My wife and I were both attacked in March 2010.

So far, she has not physically or mentally recovered from the attack. Her upper arm is still partially numb and scarred for life. She has only gone once out of the house for a walk as she is still scared to death of larger dogs.

For over a year I have tried to get any action from Mayor Watts and council to make our streets safe to walk on.

So far all we have heard from the above is that they will be looking into the matter “soon.”

Along with Mr. Sparrow, I ask again: How many more people have to be attacked or killed before Surrey takes any action?

Here in Canada statistics are conveniently not available as to the number of attacks and cost to taxpayers.

Does anybody knows that in the U.S. between 2006 and 2008, 88 people were killed by dangerous dogs, which means one every 21 days?

Pit bull-type dogs and Rottweilers accounted for 73 per cent of these deaths.

In 2001 over 368,000 people were treated for dog bites, which means every 75 seconds or over 1,000 each day as the number of dog attacks have doubled in the last 15 years.

All above numbers have drastically increased during the past years because of the “popularity” of these dogs originally bred to maim and kill.
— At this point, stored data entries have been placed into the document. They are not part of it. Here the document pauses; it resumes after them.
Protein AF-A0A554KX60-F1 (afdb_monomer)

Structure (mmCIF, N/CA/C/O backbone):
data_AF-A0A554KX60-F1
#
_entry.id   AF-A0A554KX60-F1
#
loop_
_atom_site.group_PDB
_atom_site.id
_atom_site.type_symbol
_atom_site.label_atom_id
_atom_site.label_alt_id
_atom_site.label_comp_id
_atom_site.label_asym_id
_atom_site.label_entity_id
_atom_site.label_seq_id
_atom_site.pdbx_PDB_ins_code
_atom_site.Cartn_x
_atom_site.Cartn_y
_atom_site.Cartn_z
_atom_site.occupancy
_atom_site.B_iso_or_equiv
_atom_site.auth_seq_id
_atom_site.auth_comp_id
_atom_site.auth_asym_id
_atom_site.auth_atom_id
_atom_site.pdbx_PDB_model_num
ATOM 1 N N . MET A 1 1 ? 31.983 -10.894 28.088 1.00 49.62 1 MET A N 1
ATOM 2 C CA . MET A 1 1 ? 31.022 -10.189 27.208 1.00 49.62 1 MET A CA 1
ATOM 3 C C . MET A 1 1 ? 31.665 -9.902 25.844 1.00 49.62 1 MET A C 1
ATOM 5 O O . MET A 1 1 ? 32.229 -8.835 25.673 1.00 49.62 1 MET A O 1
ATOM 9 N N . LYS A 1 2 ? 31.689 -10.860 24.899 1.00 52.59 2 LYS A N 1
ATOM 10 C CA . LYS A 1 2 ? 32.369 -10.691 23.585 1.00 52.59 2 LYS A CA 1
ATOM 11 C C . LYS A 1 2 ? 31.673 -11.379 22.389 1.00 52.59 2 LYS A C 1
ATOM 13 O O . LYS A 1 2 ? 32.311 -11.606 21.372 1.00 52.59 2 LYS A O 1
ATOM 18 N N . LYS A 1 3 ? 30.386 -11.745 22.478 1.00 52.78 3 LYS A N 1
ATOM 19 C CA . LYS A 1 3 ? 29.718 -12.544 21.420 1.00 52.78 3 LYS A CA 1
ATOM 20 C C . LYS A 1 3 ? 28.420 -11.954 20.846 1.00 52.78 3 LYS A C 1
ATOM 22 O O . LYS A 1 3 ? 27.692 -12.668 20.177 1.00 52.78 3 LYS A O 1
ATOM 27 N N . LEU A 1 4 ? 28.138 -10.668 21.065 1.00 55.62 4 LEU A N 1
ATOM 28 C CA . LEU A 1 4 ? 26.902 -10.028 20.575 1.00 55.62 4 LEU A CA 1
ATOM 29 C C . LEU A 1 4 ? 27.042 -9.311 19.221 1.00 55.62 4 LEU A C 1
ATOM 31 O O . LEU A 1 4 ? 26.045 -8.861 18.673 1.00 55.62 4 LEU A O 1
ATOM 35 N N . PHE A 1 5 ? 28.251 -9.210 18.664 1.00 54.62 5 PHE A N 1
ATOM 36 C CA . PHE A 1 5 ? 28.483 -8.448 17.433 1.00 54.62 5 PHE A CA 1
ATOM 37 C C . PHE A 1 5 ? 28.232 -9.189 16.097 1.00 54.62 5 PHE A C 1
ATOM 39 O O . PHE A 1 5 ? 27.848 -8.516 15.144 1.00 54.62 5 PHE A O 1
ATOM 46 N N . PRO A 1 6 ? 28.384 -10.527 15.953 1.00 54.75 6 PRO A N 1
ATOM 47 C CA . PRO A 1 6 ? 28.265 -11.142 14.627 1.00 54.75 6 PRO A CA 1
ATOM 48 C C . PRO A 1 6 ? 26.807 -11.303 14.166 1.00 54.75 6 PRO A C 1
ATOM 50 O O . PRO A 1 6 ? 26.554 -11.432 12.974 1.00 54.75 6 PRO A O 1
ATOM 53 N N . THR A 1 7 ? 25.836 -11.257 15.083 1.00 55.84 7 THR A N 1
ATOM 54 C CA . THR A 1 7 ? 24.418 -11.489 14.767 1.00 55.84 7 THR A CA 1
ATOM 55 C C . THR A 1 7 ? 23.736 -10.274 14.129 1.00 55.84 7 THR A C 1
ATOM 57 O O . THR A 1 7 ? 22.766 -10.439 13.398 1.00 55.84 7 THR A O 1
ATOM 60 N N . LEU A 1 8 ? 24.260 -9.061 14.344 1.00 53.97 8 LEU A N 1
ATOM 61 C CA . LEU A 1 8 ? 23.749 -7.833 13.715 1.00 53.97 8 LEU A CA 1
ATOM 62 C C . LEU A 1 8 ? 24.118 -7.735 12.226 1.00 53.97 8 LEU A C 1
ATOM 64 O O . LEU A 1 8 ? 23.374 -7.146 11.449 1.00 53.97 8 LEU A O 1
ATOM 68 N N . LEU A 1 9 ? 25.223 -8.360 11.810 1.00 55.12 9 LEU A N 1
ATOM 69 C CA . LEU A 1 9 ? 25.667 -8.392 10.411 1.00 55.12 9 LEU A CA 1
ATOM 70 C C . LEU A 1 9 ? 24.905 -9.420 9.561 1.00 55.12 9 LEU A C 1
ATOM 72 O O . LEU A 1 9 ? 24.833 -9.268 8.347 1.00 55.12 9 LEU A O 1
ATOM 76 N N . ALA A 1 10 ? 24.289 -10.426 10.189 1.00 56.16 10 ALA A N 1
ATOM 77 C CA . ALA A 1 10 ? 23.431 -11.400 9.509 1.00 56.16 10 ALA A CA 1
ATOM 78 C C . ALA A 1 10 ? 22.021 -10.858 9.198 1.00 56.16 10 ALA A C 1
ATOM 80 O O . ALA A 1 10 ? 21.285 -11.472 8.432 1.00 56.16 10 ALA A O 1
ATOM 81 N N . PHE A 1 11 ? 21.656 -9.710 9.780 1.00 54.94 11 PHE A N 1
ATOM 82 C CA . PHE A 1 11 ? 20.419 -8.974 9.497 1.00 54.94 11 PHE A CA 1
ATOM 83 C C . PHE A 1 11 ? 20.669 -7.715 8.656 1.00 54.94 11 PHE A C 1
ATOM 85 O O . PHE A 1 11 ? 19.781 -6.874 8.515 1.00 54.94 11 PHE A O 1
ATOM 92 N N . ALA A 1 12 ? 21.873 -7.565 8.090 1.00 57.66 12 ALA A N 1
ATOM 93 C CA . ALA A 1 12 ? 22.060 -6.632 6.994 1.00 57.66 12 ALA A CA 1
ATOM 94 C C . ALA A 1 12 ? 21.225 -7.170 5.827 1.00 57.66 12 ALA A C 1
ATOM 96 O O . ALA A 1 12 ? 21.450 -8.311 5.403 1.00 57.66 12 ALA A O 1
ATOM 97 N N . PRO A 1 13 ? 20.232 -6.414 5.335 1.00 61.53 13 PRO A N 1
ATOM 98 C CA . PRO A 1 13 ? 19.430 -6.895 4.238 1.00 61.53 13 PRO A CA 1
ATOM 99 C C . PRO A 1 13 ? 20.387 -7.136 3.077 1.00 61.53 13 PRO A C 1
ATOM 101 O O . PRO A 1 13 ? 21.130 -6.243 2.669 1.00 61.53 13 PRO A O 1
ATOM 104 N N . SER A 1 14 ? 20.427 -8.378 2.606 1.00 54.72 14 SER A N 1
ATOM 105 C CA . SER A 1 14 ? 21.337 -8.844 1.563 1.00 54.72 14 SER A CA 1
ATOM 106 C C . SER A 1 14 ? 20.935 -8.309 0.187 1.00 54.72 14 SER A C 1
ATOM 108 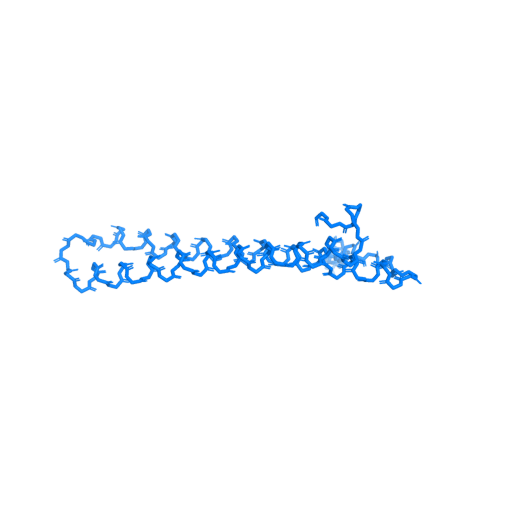O O . SER A 1 14 ? 21.009 -9.021 -0.809 1.00 54.72 14 SER A O 1
ATOM 110 N N . PHE A 1 15 ? 20.550 -7.033 0.114 1.00 55.22 15 PHE A N 1
ATOM 111 C CA . PHE A 1 15 ? 20.606 -6.228 -1.094 1.00 55.22 15 PHE A CA 1
ATOM 112 C C . PHE A 1 15 ? 22.085 -5.999 -1.420 1.00 55.22 15 PHE A C 1
ATOM 114 O O . PHE A 1 15 ? 22.609 -4.889 -1.359 1.00 55.22 15 PHE A O 1
ATOM 121 N N . ALA A 1 16 ? 22.796 -7.083 -1.727 1.00 49.97 16 ALA A N 1
ATOM 122 C CA . ALA A 1 16 ? 23.960 -6.999 -2.574 1.00 49.97 16 ALA A CA 1
ATOM 123 C C . ALA A 1 16 ? 23.444 -6.388 -3.880 1.00 49.97 16 ALA A C 1
ATOM 125 O O . ALA A 1 16 ? 22.784 -7.045 -4.682 1.00 49.97 16 ALA A O 1
ATOM 126 N N . LEU A 1 17 ? 23.635 -5.076 -3.988 1.00 54.38 17 LEU A N 1
ATOM 127 C CA . LEU A 1 17 ? 23.272 -4.233 -5.109 1.00 54.38 17 LEU A CA 1
ATOM 128 C C . LEU A 1 17 ? 23.979 -4.761 -6.360 1.00 54.38 17 LEU A C 1
ATOM 130 O O . LEU A 1 17 ? 25.075 -4.321 -6.698 1.00 54.38 17 LEU A O 1
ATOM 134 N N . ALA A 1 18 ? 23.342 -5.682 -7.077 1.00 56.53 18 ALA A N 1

Further, do parents know that 42 per cent of these attacks were on children under the age of 14?

Do they also know that these kind of dogs attack their owners, spouses, children, grandchildren, relatives, visitors, neighbours and more without explainable reason?

All the above statistics obtained from: www.DogsBite.org

So again I am asking: What is Surrey going to do about this very important issue?


Pieter Spierenburg, Surrey


It’s not the dog, it’s the owner


Give me a break. When is the community going to finally educate themselves?

It’s not the dogs, it’s the owners. There are tons of pit bulls out there that are incredible family dogs, great companions, and fantastic protectors.

When you take any dog, chain it up in your backyard, smack it around, show it zero love or in the very least the bare minimum of necessity, of course it’s going to become vicious. That’s a fact whether it’s a pit bull or a poodle.

Both of my dogs have been attacked by small dogs to the point where blood was drawn.

You can’t ban a breed of dog because the irresponsible owners in Surrey and all over the Lower Mainland don’t know how to raise a healthy, balanced animal. Punish the bad owners, not all the owners.